Augustine noted that deep-seated skepticism is a luxury item that the true intellectual cannot afford. He points out that belief—faith in what others tell us for our instruction—is fundamental for the intellectual life.17…Concretely, human faith in authentic teachers is nearly always the basis for true growth in understanding…Augustine then draws up a key set of distinctions. On one side, there is extreme skepticism, by which a person remains in a conventional posture, and risks nothing but also can gain nothing. On the other side, there is credulousness, a foolish form of faith by which we mistakenly entrust ourselves to a poor teacher, or even to a true teacher, but fail to understand the material for ourselves, remaining infantilized or rudimentary in our insight. Faith that “merely believes what it ought to believe” is “dead.”18

Between the two extremes is the middle way of “faith seeking understanding,” one that is both human and Christian. We should accept instruction but also examine it critically and studiously, seeking to find the truth in what is said, to test it…Likewise there is a discipline of the mind in becoming a Christian, learning the truth as revealed by God, and developing an intellectual understanding of God’s mystery.

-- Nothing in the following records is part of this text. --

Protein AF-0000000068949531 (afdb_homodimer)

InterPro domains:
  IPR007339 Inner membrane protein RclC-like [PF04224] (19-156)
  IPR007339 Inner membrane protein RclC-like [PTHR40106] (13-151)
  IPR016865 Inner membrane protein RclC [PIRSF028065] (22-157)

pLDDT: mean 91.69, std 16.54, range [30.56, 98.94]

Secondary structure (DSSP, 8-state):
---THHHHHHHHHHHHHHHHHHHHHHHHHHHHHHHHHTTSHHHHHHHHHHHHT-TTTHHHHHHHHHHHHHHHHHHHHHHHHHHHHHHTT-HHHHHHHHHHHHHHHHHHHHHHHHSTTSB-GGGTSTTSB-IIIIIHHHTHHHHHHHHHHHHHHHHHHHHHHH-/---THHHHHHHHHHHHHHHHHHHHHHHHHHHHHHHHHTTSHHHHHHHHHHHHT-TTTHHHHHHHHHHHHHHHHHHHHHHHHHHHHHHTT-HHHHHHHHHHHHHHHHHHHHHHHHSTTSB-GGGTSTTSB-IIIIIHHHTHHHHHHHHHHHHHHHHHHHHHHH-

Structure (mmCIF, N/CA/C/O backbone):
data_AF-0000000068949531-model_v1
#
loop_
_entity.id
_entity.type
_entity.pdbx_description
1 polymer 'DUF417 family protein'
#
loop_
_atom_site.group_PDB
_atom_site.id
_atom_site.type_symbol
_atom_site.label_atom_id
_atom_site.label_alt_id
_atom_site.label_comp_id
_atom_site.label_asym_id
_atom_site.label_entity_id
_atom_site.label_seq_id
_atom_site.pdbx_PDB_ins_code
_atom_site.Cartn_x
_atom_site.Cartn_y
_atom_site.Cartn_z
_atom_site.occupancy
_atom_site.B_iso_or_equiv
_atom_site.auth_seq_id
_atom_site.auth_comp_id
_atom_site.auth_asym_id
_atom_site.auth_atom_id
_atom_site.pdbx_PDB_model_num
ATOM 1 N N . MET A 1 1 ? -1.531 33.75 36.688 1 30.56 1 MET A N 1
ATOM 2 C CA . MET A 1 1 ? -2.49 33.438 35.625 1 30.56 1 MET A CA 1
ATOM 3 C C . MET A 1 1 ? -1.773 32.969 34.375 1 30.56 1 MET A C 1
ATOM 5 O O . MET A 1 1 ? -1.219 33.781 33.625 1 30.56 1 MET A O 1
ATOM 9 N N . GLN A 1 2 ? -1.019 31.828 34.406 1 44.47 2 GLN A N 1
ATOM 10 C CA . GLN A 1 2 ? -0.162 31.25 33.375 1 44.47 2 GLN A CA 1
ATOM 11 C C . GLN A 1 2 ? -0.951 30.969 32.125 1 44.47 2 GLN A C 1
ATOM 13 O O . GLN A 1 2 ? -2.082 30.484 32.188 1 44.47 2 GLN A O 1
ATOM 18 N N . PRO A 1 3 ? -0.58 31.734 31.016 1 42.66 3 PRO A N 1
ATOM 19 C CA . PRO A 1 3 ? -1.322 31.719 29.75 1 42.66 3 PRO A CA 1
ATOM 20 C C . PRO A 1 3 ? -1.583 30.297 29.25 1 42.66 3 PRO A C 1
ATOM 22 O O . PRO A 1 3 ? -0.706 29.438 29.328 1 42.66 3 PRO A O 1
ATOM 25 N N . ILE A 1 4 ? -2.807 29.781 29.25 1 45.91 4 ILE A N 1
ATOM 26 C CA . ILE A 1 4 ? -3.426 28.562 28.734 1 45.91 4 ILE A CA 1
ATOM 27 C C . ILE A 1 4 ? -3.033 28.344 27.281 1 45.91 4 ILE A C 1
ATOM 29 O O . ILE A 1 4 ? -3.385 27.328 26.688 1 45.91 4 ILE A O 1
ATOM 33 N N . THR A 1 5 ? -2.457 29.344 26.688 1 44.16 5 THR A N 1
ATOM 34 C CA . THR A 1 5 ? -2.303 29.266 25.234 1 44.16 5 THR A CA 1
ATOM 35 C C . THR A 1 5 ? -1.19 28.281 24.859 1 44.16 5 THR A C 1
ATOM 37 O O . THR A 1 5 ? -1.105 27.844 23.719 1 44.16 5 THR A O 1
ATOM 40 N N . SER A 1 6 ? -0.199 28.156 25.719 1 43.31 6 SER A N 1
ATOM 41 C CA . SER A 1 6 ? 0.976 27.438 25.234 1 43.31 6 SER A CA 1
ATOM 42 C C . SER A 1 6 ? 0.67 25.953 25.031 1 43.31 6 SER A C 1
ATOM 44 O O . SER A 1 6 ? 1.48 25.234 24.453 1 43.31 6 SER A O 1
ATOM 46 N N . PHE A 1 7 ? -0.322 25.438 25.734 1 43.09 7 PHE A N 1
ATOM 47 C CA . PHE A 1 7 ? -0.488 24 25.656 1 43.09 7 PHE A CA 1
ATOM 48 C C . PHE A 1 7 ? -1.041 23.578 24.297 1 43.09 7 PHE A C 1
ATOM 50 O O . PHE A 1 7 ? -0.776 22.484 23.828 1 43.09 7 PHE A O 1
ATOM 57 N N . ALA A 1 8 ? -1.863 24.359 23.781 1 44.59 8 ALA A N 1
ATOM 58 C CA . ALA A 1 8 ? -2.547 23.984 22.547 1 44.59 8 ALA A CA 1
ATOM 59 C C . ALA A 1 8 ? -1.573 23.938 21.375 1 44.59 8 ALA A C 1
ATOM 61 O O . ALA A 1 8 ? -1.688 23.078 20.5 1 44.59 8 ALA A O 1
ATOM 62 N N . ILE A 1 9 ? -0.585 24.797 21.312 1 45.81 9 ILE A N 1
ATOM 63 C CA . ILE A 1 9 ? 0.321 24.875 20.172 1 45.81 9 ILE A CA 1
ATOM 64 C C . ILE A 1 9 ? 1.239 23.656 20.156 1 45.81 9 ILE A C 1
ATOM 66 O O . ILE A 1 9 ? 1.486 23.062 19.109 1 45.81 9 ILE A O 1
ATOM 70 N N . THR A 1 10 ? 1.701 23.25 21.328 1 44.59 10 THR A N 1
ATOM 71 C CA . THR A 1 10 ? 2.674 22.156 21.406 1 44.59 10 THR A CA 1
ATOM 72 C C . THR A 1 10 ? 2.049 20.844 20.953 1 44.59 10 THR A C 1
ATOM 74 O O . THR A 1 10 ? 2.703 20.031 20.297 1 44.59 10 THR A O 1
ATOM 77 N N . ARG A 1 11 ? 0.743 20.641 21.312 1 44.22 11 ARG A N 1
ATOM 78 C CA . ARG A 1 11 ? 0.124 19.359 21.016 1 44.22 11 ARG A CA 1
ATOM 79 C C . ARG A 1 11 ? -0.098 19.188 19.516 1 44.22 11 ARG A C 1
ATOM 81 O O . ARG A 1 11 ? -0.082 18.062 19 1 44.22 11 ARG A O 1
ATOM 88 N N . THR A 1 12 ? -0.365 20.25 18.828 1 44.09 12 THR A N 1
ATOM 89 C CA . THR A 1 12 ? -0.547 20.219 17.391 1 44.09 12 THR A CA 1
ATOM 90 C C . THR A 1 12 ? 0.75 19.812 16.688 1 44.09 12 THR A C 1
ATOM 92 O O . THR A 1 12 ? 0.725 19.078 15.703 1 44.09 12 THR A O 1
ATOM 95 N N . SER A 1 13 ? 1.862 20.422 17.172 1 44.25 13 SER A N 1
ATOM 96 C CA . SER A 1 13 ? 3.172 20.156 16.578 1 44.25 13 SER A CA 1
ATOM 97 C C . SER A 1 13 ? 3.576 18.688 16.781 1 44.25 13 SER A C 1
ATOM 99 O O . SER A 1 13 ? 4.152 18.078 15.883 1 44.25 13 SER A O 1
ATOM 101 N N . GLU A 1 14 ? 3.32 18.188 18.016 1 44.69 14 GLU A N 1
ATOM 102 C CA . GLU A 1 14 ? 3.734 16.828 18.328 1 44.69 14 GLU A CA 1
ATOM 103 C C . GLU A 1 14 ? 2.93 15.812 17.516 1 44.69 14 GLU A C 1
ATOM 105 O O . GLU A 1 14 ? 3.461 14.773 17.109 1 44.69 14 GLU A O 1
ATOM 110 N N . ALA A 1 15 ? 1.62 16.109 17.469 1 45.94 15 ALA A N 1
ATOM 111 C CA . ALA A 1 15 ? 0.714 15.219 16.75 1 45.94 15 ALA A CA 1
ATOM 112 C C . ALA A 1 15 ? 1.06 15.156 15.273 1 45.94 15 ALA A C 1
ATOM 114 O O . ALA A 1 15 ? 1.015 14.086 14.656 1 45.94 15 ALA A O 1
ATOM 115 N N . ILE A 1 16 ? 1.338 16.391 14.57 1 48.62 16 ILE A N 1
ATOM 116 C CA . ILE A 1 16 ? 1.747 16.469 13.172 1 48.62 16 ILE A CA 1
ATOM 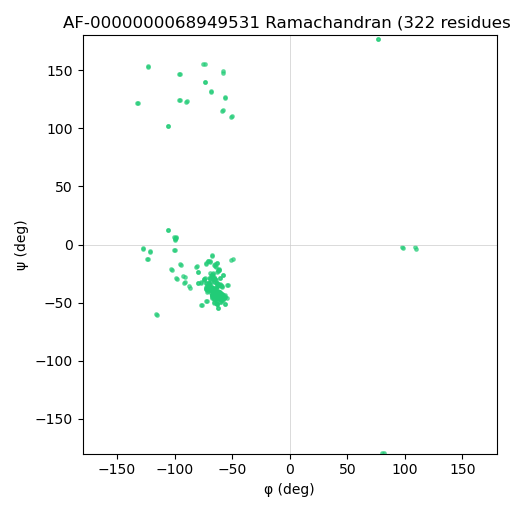117 C C . ILE A 1 16 ? 2.979 15.602 12.938 1 48.62 16 ILE A C 1
ATOM 119 O O . ILE A 1 16 ? 3.029 14.836 11.977 1 48.62 16 ILE A O 1
ATOM 123 N N . ASN A 1 17 ? 3.848 15.578 14 1 58.38 17 ASN A N 1
ATOM 124 C CA . ASN A 1 17 ? 5.113 14.859 13.914 1 58.38 17 ASN A CA 1
ATOM 125 C C . ASN A 1 17 ? 4.902 13.344 13.961 1 58.38 17 ASN A C 1
ATOM 127 O O . ASN A 1 17 ? 5.582 12.602 13.25 1 58.38 17 ASN A O 1
ATOM 131 N N . ASN A 1 18 ? 3.672 12.984 14.438 1 73.88 18 ASN A N 1
ATOM 132 C CA . ASN A 1 18 ? 3.525 11.555 14.68 1 73.88 18 ASN A CA 1
ATOM 133 C C . ASN A 1 18 ? 2.984 10.828 13.453 1 73.88 18 ASN A C 1
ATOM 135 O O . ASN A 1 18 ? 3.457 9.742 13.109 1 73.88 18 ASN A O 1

…human beings tend to live “above” the merely empirical dimension of life…So too with the transcendent God, we can learn from Him personally only through faith.19

To receive this instruction requires supernatural faith, which is itself a grace. This grace, as Aquinas notes, is received into the intellect, allowing us to judge that a given teaching comes from God and is about God.20…supernatural faith is like natural trust in a teacher, but it provides something more: direct access to the mystery of God Who reveals Himself to us and teaches us. To seek to know God entails risk, undoubtedly, but it also entails an irreplaceable possibility: that we could truly come to know God personally, find friendship with God, and live with Him by grace. If this possibility is real, and not a mere myth or human conjecture, then it is the greatest of possibilities, and one that we should not dismiss through fear, resignation or complicity with the conventions of our age. As Anselm writes:

“Indeed, for a rational nature to be rational is nothing other than for it to be able to discriminate what is just from what is not just, what is true from what is not true, what is good from what is not good. . . . The rational creature was made for this end: viz., to love above all other goods the Supreme Being, inasmuch as it is the Supreme Good. . . . Clearly, then, the rational creature ought to devote his entire ability and his entire will to . . . understanding and loving the Supreme Good—to which he knows that he owes his existence.”21

The real opposition, then, is not between faith and reason, but between a skeptical reason that is reductive, and a magnanimous, studious reason that engages in faith. Expansive desire for the truth breaks away from conventions, and awakens human beings to our true nobility, against temptations to self-diminishment. The Christian vocation of “faith seeking understanding” is both dynamic and restful. It gives us something greater than ourselves to ponder, and takes us out of ourselves toward God as our teacher. But it also allows us to know ourselves as rational beings, able truly to ask and even answer the deeper religious questions. Faith therefore creates a learning community. The Church is a place where human beings have the conviction to patiently seek the truth together, in a shared life of charity, one that is both cosmopolitan and personal, both reasonable and religious, both philosophical and theological. This communion in the truth is made possible, however, only because people have first accepted to be apprenticed to revelation through a common effort of learning the truth from Another (i.e., God), Who is the author of Truth, and from one another.”

-White, OP, Rev. Thomas Joseph (2017-09-13T23:58:59). The Light of Christ: An Introduction to Catholicism (Kindle Location 656, 665-667, 679-673, 676-681, 685, 688, 693-694, 696-697, 702-719). Catholic University of America Press. Kindle Edition.

Love & truth,
Matthew

17. Augustine, On the Profit of Believing, pars. 10–13, 22–27.
18. Thus Anselm, Monologion, par. 78, echoing Augustine; trans. J. Hopkins in A New, Interpretive Translation of St. Anselm’s Monologion and Proslogion (Minneapolis, Minn.: Arthur J. Banning Press, 1986).
19. Augustine, Concerning Faith of Things Not Seen, par. 2.
20. Aquinas, Summa Theologiae II-II, q. 1, a. 1; q. 2, a. 1 [hereafter “ST”]. All translations of ST are taken from Summa Theologica, trans. English Dominican Province (New York: Benziger Brothers, 1947).
21. Anselm, Monologion, par. 68.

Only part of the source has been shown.